The first thing I do for Calligrapher’s Supplies is that my eyes immediately shine and I start thinking about what I would use my ability to prescribe well/goodly for. Because my life choices are based on a healthy childhood with cartoons, I decided to make sure that the calligrapher’s supply of secret messages is well hidden!
This is the most important part of what I add to a calligrapher’s material, namely the ability to hide the codes and messages of all documents. Now, obviously you need someone on the other side who understands your code, or maybe you use a version of Thieves Cant in your message. Ultimately it will depend on the adventures, the characters and the DM, because those who receive your message know that they received it from you. We were just wondering how it would work.
Our future Spymaster will hide his message in a document, where it will have a random order of letters and symbols representing his message. But to make them, a calligrapher has to spend 10 minutes to an hour to 8 hours, even days! It all depends on how much work they do and the complexity of the message.
Simple code consists of a highly visible code, a scroll with your message on it, or something that doesn’t take much time and fits on a page or a small number of pages. This code can be useful for sending short messages or simple ideas.
The complex code is hard-coded and probably stacked in a pile of pages. This can be complex coding that uses random characters and letters to hide the code in the image that organizes the page’s margins. This code is used to send complex messages or to hide large amounts of information that others are not allowed to know.
If the character is suspicious, they can investigate to see and notice the code, DC based on 8+Intelligence Bonus+Proficiency Bonus . The fact that a symbol notices the code does not necessarily mean that they know what it means. It all depends on whether the author wrote it in code or hid the message in an illustration.

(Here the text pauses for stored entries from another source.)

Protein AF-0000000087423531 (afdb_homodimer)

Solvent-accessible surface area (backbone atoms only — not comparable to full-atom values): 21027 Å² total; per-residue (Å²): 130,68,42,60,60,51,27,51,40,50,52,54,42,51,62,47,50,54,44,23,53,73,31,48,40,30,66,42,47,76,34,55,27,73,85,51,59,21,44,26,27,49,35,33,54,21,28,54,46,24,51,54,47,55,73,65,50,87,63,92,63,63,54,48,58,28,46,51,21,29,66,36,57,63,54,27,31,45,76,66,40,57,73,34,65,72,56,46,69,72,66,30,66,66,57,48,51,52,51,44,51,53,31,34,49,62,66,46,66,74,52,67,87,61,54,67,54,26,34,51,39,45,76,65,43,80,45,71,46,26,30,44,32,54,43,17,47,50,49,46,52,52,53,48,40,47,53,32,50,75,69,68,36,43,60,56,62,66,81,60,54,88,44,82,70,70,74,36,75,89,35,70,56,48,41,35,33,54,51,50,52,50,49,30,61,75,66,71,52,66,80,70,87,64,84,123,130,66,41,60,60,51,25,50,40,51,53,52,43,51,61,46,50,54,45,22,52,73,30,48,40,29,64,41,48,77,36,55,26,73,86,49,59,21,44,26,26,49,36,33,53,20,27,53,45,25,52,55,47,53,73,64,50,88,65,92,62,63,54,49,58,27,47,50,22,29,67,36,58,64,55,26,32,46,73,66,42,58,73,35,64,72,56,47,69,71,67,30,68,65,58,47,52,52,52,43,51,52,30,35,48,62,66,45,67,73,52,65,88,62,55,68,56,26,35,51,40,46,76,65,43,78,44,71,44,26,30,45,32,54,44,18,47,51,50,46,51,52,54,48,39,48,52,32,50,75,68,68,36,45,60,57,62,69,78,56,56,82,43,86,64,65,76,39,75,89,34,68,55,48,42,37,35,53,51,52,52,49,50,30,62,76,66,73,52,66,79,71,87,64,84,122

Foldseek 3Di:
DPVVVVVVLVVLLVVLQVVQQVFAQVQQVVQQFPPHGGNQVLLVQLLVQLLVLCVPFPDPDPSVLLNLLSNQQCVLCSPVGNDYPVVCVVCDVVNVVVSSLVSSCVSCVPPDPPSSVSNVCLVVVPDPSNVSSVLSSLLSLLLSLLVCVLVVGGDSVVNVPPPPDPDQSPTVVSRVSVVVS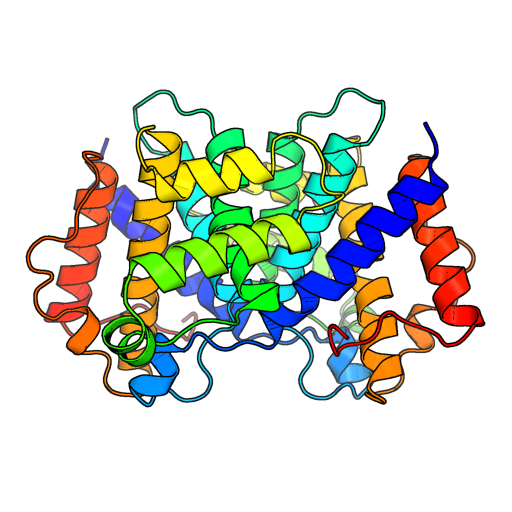VVCVVVSHDDDPDPD/DPVVVVVVLVVLLVVLQVVQQVFAQVQQVVQQFPPHGGNQVLLVQLLVQLLVCCVPFPDPDPSVLLNLLSNQQCVLCSPVGNDYPVVCVVCDDVNVVVSSLVSSCVSCVPPDPPSSVSNVCLVVVPDPSNVSSVLSSLLSLLLSLLVCVLVVGGDSVVSCVVVPPDDQSPTVVSVVSSVVSVVCVVVSHDDDPDPD

Secondary structure (DSSP, 8-state):
--HHHHHHHHHHHHHHHGGGGT-B-HHHHHTT-SSPPBHHHHHHHHHHHHHHHHHH-SS---HHHHHHHHHHTTTTHHHH----HHHHHHH-HHHHHHHHHHHHHHHTTTSPTTHHHHHHHHHH--SHHHHHHHHHHHHHHHHHHHHHHHTT-S--GGGGSSGGG---TT-HHHHHHHHHHHHHHHHT----SS--/--HHHHHHHHHHHHHHHGGGGT-B-HHHHHTT-SSPPBHHHHHHHHHHHHHHHHHHSSS---HHHHHHHHHHTTTTHHHH----HHHHHHH-HHHHHHHHHHHHHHHTTTSPTTHHHHHHHHHH--SHHHHHHHHHHHHHHHHHHHHHHHTT-S--GGGGTTGGG---TT-HHHHHHHHHHHHHHHHT----SS--

Radius of gyration: 20.27 Å; Cα contacts (8 Å, |Δi|>4): 547; chains: 2; bounding box: 44×55×52 Å

Organism: Persicimonas caeni (NCBI:txid2292766)

InterPro domains:
  IPR003607 HD/PDEase domain [SM00471] (35-151)
  IPR003607 HD/PDEase domain [cd00077] (37-142)
  IPR006674 HD domain [PF13023] (18-154)
  IPR006674 HD domain [PS51831] (39-142)
  IPR039356 5'-deoxynucleotidase YfbR/HDDC2 [PTHR11845] (7-167)

Nearest PDB structures (foldseek):
  1xx7-assembly1_C  TM=8.992E-01  e=5.723E-10  Pyrococcus furiosus
  1xx7-assembly1_E  TM=8.847E-01  e=3.892E-09  Pyrococcus furiosus
  2cqz-assembly1_D  TM=8.229E-01  e=3.582E-08  Pyrococcus horikoshii OT3
  3kh1-assembly1_B  TM=6.947E-01  e=6.584E-05  Paramagnetospirillum magnetotacticum MS-1
  2paq-assembly1_A  TM=6.788E-01  e=2.444E-04  Escherichia coli K-12

Sequence (392 aa):
MNLQAHADDLLRLVARTERLESFPRSGWVVCGVQGPESVAAHVYETTLIAMWLADRVEENVDTERVLRIALLHDIGETLLTDLPWPVKKFIGKDAIADGEARAVDEVLADAPQGWREAVSAYEDADTLEARIVKAADRIQMLAKSLQYRAQGRGDVQRFWEGTRNFEDYGIPLVRAVLDRLREHWDNDDWYPADYDMNLQAHADDLLRLVARTERLESFPRSGWVVCGVQGPESVAAHVYETTLIAMWLADRVEENVDTERVLRIALLHDIGETLLTDLPWPVKKFIGKDAIADGEARAVDEVLADAPQGWREAVSAYEDADTLEARIVKAADRIQMLAKSLQYRAQGRGDVQRFWEGTRNFEDYGIPLVRAVLDRLREHWDNDDWYPADYD

Structure (mmCIF, N/CA/C/O backbone):
data_AF-0000000087423531-model_v1
#
loop_
_entity.id
_entity.type
_entity.pdbx_description
1 polymer "5'-deoxynucleotidase"
#
loop_
_atom_site.group_PDB
_atom_site.id
_atom_site.type_symbol
_atom_site.label_atom_id
_atom_site.label_alt_id
_atom_site.label_comp_id
_atom_site.label_asym_id
_atom_site.label_entity_id
_atom_site.label_seq_id
_atom_site.pdbx_PDB_ins_code
_atom_site.Cartn_x
_atom_site.Cartn_y
_atom_site.Cartn_z
_atom_site.occupancy
_atom_site.B_iso_or_equiv
_atom_site.auth_seq_id
_atom_site.auth_comp_id
_atom_site.auth_asym_id
_atom_site.auth_atom_id
_atom_site.pdbx_PDB_model_num
ATOM 1 N N . MET A 1 1 ? -19.734 -20.844 -8.617 1 66.12 1 MET A N 1
ATOM 2 C CA . MET A 1 1 ? -19.047 -19.578 -8.891 1 66.12 1 MET A CA 1
ATOM 3 C C . MET A 1 1 ? -18.078 -19.734 -10.062 1 66.12 1 MET A C 1
ATOM 5 O O . MET A 1 1 ? -17.5 -20.797 -10.266 1 66.12 1 MET A O 1
ATOM 9 N N . ASN A 1 2 ? -18.234 -18.938 -11.141 1 89.19 2 ASN A N 1
ATOM 10 C CA . ASN A 1 2 ? -17.344 -19.016 -12.289 1 89.19 2 ASN A CA 1
ATOM 11 C C . ASN A 1 2 ? -15.945 -18.531 -11.945 1 89.19 2 ASN A C 1
ATOM 13 O O . ASN A 1 2 ? -15.656 -17.328 -12.055 1 89.19 2 ASN A O 1
ATOM 17 N N . LEU A 1 3 ? -15.117 -19.453 -11.453 1 94.19 3 LEU A N 1
ATOM 18 C CA . LEU A 1 3 ? -13.789 -19.172 -10.938 1 94.19 3 LEU A CA 1
ATOM 19 C C . LEU A 1 3 ? -12.898 -18.562 -12.016 1 94.19 3 LEU A C 1
ATOM 21 O O . LEU A 1 3 ? -12.086 -17.672 -11.734 1 94.19 3 LEU A O 1
ATOM 25 N N . GLN A 1 4 ? -13.102 -18.953 -13.227 1 94.06 4 GLN A N 1
ATOM 26 C CA . GLN A 1 4 ? -12.297 -18.438 -14.328 1 94.06 4 GLN A CA 1
ATOM 27 C C . GLN A 1 4 ? -12.625 -16.969 -14.602 1 94.06 4 GLN A C 1
ATOM 29 O O . GLN A 1 4 ? -11.727 -16.172 -14.867 1 94.06 4 GLN A O 1
ATOM 34 N N . ALA A 1 5 ? -13.875 -16.688 -14.586 1 94.88 5 ALA A N 1
ATOM 35 C CA . ALA A 1 5 ? -14.281 -15.305 -14.781 1 94.88 5 ALA A CA 1
ATOM 36 C C . ALA A 1 5 ? -13.727 -14.406 -13.68 1 94.88 5 ALA A C 1
ATOM 38 O O . ALA A 1 5 ? -13.305 -13.281 -13.938 1 94.88 5 ALA A O 1
ATOM 39 N N . HIS A 1 6 ? -13.742 -14.898 -12.453 1 95.62 6 HIS A N 1
ATOM 40 C CA . HIS A 1 6 ? -13.195 -14.148 -11.336 1 95.62 6 HIS A CA 1
ATOM 41 C C . HIS A 1 6 ? -11.688 -13.961 -11.484 1 95.62 6 HIS A C 1
ATOM 43 O O . HIS A 1 6 ? -11.148 -12.906 -11.156 1 95.62 6 HIS A O 1
ATOM 49 N N . ALA A 1 7 ? -11.055 -14.984 -11.938 1 96.62 7 ALA A N 1
ATOM 50 C CA . ALA A 1 7 ? -9.609 -14.898 -12.18 1 96.62 7 ALA A CA 1
ATOM 51 C C . ALA A 1 7 ? -9.297 -13.812 -13.203 1 96.62 7 ALA A C 1
ATOM 53 O O . ALA A 1 7 ? -8.383 -13.008 -13 1 96.62 7 ALA A O 1
ATOM 54 N N . ASP A 1 8 ? -10.086 -13.758 -14.281 1 95.69 8 ASP A N 1
ATOM 55 C CA . ASP A 1 8 ? -9.891 -12.742 -15.312 1 95.69 8 ASP A CA 1
ATOM 56 C C . ASP A 1 8 ? -10.125 -11.344 -14.75 1 95.69 8 ASP A C 1
ATOM 58 O O . ASP A 1 8 ? -9.375 -10.414 -15.062 1 95.69 8 ASP A O 1
ATOM 62 N N . ASP A 1 9 ? -11.164 -11.227 -13.992 1 95.5 9 ASP A N 1
ATOM 63 C CA . ASP A 1 9 ? -11.492 -9.938 -13.391 1 95.5 9 ASP A CA 1
ATOM 64 C C . ASP A 1 9 ? -10.359 -9.438 -12.492 1 95.5 9 ASP A C 1
ATOM 66 O O . ASP A 1 9 ? -9.984 -8.266 -12.547 1 95.5 9 ASP A O 1
ATOM 70 N N . LEU A 1 10 ? -9.844 -10.312 -11.664 1 97.06 10 LEU A N 1
ATOM 71 C CA . LEU A 1 10 ? -8.758 -9.953 -10.766 1 97.06 10 LEU A CA 1
ATOM 72 C C . LEU A 1 10 ? -7.523 -9.523 -11.547 1 97.06 10 LEU A C 1
ATOM 74 O O . LEU A 1 10 ? -6.922 -8.492 -11.25 1 97.06 10 LEU A O 1
ATOM 78 N N . LEU A 1 11 ? -7.16 -10.297 -12.547 1 96.88 11 LEU A N 1
ATOM 79 C CA . LEU A 1 11 ? -5.926 -10.016 -13.273 1 96.88 11 LEU A CA 1
ATOM 80 C C . LEU A 1 11 ? -6.055 -8.734 -14.086 1 96.88 11 LEU A C 1
ATOM 82 O O . LEU A 1 11 ? -5.082 -7.996 -14.25 1 96.88 11 LEU A O 1
ATOM 86 N N . ARG A 1 12 ? -7.254 -8.406 -14.57 1 94.38 12 ARG A N 1
ATOM 87 C CA . ARG A 1 12 ? -7.488 -7.121 -15.227 1 94.38 12 ARG A CA 1
ATOM 88 C C . ARG A 1 12 ? -7.285 -5.965 -14.258 1 94.38 12 ARG A C 1
ATOM 90 O O . ARG A 1 12 ? -6.684 -4.945 -14.609 1 94.38 12 ARG A O 1
ATOM 97 N N . LEU A 1 13 ? -7.805 -6.137 -13.055 1 95 13 LEU A N 1
ATOM 98 C CA . LEU A 1 13 ? -7.625 -5.113 -12.031 1 95 13 LEU A CA 1
ATOM 99 C C . LEU A 1 13 ? -6.148 -4.934 -11.695 1 95 13 LEU A C 1
ATOM 101 O O . LEU A 1 13 ? -5.672 -3.807 -11.562 1 95 13 LEU A O 1
ATOM 105 N N . VAL A 1 14 ? -5.461 -6.023 -11.555 1 95.75 14 VAL A N 1
ATOM 106 C CA . VAL A 1 14 ? -4.043 -5.996 -11.219 1 95.75 14 VAL A CA 1
ATOM 107 C C . VAL A 1 14 ? -3.26 -5.285 -12.32 1 95.75 14 VAL A C 1
ATOM 109 O O . VAL A 1 14 ? -2.432 -4.414 -12.031 1 95.75 14 VAL A O 1
ATOM 112 N N . ALA A 1 15 ? -3.549 -5.594 -13.531 1 93.62 15 ALA A N 1
ATOM 113 C CA . ALA A 1 15 ? -2.861 -4.984 -14.664 1 93.62 15 ALA A CA 1
ATOM 114 C C . ALA A 1 15 ? -3.107 -3.48 -14.711 1 93.62 15 ALA A C 1
ATOM 116 O O . ALA A 1 15 ? -2.203 -2.707 -15.031 1 93.62 15 ALA A O 1
ATOM 117 N N . ARG A 1 16 ? -4.289 -3.072 -14.375 1 91.62 16 ARG A N 1
ATOM 118 C CA . ARG A 1 16 ? -4.633 -1.653 -14.391 1 91.62 16 ARG A CA 1
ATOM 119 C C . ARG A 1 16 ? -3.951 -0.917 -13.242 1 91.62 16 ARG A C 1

Another application of the calligrapher’s need is to draw places where a person can study to cast a teleport or other spell. By spending 8 hours creating works of art from different locations, you can help the wizard determine the location at the first attempt and hopefully not send you to the wrong place or teleport you to the mountains. Nobody leaves the room if you teleport to the mountain.
Or maybe you’d prefer to help out in the tavern your companions bought. You can create marketing material to promote the company! You can make menus, brochures, signs or anything a pen needs on paper, because all calligraphers know how to make an interesting work of art and have the best words to attract the attention of passers-by.

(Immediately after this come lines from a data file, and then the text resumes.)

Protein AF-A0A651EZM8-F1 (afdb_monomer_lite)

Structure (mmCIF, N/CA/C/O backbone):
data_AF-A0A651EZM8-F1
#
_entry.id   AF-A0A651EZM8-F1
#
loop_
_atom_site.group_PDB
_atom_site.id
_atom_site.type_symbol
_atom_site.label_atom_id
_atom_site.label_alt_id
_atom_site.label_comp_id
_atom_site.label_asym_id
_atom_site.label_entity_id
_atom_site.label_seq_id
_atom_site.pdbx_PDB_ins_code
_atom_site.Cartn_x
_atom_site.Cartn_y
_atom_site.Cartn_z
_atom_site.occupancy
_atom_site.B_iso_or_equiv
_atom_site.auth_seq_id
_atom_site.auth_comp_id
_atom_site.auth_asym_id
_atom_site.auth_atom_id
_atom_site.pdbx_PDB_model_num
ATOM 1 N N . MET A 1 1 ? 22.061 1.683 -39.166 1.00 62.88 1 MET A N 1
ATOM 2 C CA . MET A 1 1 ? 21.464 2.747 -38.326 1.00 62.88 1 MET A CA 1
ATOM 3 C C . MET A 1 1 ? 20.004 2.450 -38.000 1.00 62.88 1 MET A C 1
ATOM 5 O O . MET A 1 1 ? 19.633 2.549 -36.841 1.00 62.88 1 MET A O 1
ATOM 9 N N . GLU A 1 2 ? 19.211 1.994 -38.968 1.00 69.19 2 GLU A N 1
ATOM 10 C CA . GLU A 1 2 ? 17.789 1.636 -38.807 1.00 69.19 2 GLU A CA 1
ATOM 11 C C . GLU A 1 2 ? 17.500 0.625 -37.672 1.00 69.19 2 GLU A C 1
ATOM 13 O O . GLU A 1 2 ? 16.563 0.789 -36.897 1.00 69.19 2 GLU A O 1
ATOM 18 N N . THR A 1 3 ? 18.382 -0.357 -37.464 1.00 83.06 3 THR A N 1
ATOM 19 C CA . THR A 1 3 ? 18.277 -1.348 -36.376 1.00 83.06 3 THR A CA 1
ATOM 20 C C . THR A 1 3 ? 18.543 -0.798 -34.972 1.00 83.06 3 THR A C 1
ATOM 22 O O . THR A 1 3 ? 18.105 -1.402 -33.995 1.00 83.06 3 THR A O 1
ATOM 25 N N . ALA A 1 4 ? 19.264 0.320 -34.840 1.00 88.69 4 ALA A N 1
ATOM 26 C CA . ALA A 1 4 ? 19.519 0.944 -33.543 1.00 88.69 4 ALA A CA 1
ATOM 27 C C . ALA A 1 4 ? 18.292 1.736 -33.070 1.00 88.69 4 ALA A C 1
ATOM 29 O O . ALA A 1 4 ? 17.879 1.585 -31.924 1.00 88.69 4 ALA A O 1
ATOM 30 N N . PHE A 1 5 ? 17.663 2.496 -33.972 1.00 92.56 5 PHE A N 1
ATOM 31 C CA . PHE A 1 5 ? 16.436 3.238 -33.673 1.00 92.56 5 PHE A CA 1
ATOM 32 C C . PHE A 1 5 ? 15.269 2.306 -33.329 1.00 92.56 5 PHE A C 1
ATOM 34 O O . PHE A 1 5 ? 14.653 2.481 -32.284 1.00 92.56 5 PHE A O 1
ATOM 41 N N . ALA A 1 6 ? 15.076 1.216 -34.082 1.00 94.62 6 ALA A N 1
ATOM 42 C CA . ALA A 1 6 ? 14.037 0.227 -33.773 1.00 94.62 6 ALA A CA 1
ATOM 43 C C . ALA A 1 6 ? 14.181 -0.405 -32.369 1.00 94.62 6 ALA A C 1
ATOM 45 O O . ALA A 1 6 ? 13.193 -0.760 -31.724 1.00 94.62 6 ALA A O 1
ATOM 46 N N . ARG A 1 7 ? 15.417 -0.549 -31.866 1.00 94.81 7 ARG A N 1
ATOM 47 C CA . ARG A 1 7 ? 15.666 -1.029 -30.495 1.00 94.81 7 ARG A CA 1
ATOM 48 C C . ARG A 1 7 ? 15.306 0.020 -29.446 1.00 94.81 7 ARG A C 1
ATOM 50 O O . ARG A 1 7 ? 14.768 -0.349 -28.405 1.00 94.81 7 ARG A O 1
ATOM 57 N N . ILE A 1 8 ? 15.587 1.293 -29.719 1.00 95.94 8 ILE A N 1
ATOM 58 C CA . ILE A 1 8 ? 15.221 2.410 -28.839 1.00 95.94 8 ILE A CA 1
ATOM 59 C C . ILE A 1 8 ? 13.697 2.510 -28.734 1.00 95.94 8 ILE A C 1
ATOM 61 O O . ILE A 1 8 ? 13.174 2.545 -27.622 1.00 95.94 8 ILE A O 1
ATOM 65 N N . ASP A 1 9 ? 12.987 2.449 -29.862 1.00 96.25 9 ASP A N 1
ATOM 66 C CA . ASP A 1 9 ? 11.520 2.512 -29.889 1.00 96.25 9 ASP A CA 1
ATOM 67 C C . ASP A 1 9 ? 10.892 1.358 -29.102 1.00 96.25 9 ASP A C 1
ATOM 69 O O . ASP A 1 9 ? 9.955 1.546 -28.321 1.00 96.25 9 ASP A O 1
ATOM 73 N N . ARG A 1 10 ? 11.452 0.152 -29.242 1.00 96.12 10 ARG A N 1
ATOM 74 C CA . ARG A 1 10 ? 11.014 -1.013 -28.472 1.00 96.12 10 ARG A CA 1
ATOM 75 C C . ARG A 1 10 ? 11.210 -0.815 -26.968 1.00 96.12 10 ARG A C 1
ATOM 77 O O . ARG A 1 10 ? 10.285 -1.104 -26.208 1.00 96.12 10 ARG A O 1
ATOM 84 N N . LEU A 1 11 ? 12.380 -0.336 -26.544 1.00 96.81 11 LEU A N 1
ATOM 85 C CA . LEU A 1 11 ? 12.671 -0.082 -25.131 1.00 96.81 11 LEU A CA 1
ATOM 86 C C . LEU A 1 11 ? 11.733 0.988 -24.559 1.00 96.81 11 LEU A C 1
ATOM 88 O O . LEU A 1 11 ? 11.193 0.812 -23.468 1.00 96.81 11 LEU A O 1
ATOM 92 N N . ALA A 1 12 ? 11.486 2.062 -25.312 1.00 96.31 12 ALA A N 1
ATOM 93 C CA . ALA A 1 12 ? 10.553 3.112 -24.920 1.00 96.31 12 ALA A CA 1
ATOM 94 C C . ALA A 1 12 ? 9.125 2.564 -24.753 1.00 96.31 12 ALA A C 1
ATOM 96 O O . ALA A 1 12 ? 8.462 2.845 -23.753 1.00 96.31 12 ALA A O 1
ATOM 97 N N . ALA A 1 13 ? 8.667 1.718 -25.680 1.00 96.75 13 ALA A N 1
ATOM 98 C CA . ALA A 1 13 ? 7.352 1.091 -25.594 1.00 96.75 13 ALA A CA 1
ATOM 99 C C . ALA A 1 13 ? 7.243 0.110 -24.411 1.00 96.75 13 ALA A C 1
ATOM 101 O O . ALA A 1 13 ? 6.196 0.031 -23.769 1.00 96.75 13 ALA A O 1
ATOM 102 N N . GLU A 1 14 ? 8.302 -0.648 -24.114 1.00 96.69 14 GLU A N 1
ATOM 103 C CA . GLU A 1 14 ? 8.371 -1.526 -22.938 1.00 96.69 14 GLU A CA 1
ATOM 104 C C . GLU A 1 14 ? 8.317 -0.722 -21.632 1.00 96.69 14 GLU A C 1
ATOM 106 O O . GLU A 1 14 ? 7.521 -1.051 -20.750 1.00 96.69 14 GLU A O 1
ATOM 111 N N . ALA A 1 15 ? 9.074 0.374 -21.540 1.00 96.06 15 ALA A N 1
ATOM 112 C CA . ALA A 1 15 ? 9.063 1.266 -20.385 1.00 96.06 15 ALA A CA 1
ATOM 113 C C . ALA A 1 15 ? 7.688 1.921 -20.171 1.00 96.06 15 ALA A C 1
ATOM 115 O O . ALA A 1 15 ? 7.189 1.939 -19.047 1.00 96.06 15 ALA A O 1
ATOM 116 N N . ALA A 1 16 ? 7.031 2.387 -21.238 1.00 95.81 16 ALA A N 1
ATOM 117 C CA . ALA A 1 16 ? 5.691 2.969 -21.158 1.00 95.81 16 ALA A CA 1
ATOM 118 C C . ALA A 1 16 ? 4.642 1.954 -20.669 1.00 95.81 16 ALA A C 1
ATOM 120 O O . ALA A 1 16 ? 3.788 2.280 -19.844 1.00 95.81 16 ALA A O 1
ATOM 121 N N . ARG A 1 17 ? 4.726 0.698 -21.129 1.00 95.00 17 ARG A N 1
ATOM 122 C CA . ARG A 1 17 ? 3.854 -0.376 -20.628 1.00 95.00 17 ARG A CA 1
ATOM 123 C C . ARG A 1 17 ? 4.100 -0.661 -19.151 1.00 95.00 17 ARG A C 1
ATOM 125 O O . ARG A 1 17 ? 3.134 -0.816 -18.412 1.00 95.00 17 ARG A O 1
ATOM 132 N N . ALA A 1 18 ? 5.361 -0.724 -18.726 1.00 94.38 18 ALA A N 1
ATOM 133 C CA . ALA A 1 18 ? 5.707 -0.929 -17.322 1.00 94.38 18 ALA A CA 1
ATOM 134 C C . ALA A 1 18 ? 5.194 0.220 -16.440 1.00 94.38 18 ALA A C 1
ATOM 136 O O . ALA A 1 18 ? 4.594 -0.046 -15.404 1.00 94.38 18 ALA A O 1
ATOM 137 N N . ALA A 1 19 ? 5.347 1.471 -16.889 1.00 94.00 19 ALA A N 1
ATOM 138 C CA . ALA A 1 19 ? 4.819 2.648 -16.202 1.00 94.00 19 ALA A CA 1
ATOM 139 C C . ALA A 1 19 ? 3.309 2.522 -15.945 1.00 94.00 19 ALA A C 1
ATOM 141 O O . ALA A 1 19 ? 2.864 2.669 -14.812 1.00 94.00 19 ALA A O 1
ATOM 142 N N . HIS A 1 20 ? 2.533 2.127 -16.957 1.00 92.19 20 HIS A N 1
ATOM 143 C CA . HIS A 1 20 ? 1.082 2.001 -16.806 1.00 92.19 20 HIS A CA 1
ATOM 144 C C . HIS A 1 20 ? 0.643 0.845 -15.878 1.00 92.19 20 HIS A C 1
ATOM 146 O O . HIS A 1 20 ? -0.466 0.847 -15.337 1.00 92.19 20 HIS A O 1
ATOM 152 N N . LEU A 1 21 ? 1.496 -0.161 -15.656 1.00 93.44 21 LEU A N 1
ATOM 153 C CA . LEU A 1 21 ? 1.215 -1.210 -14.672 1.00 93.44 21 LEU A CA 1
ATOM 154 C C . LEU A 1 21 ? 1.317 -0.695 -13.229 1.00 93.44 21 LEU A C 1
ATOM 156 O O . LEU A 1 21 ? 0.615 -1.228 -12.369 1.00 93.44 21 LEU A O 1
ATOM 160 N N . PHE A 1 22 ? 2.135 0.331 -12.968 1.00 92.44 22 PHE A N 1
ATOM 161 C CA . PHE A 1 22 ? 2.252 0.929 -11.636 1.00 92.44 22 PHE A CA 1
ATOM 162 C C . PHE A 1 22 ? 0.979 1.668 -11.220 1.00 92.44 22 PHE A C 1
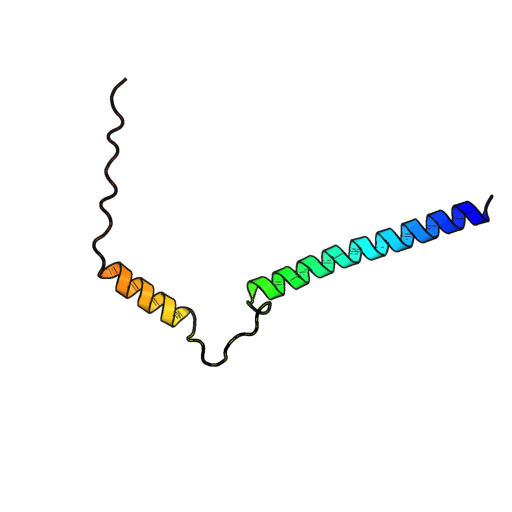ATOM 164 O O . PHE A 1 22 ? 0.516 1.442 -10.108 1.00 92.44 22 PHE A O 1
ATOM 171 N N . ASP A 1 23 ? 0.333 2.413 -12.122 1.00 89.94 23 ASP A N 1
ATOM 172 C CA . ASP A 1 23 ? -0.937 3.093 -11.808 1.00 89.94 23 ASP A CA 1
ATOM 173 C C . ASP A 1 23 ? -1.993 2.099 -11.290 1.00 89.94 23 ASP A C 1
ATOM 175 O O . ASP A 1 23 ? -2.648 2.300 -10.267 1.00 89.94 23 ASP A O 1
ATOM 179 N N . ARG A 1 24 ? -2.113 0.952 -11.972 1.00 90.19 24 ARG A N 1
ATOM 180 C CA . ARG A 1 24 ? -3.055 -0.112 -11.589 1.00 90.19 24 ARG A CA 1
ATOM 181 C C . ARG A 1 24 ? -2.651 -0.817 -10.297 1.00 90.19 24 ARG A C 1
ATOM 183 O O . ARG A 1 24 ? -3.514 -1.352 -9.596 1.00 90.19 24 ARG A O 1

This is a good use of a calligrapher, which is good for those who want to promote their beloved God, who has always spoken to them, but they swear that it is absolutely real. You just need to be more interested in God!
This is the calligrapher’s tool. It has several other applications such as making portraits or a very good notebook, but they are more random for the tool than for the mechanical things it can do. If you were hoping I would do something with the maps for this, why don’t you check my mapping tools? They’re real cartographers!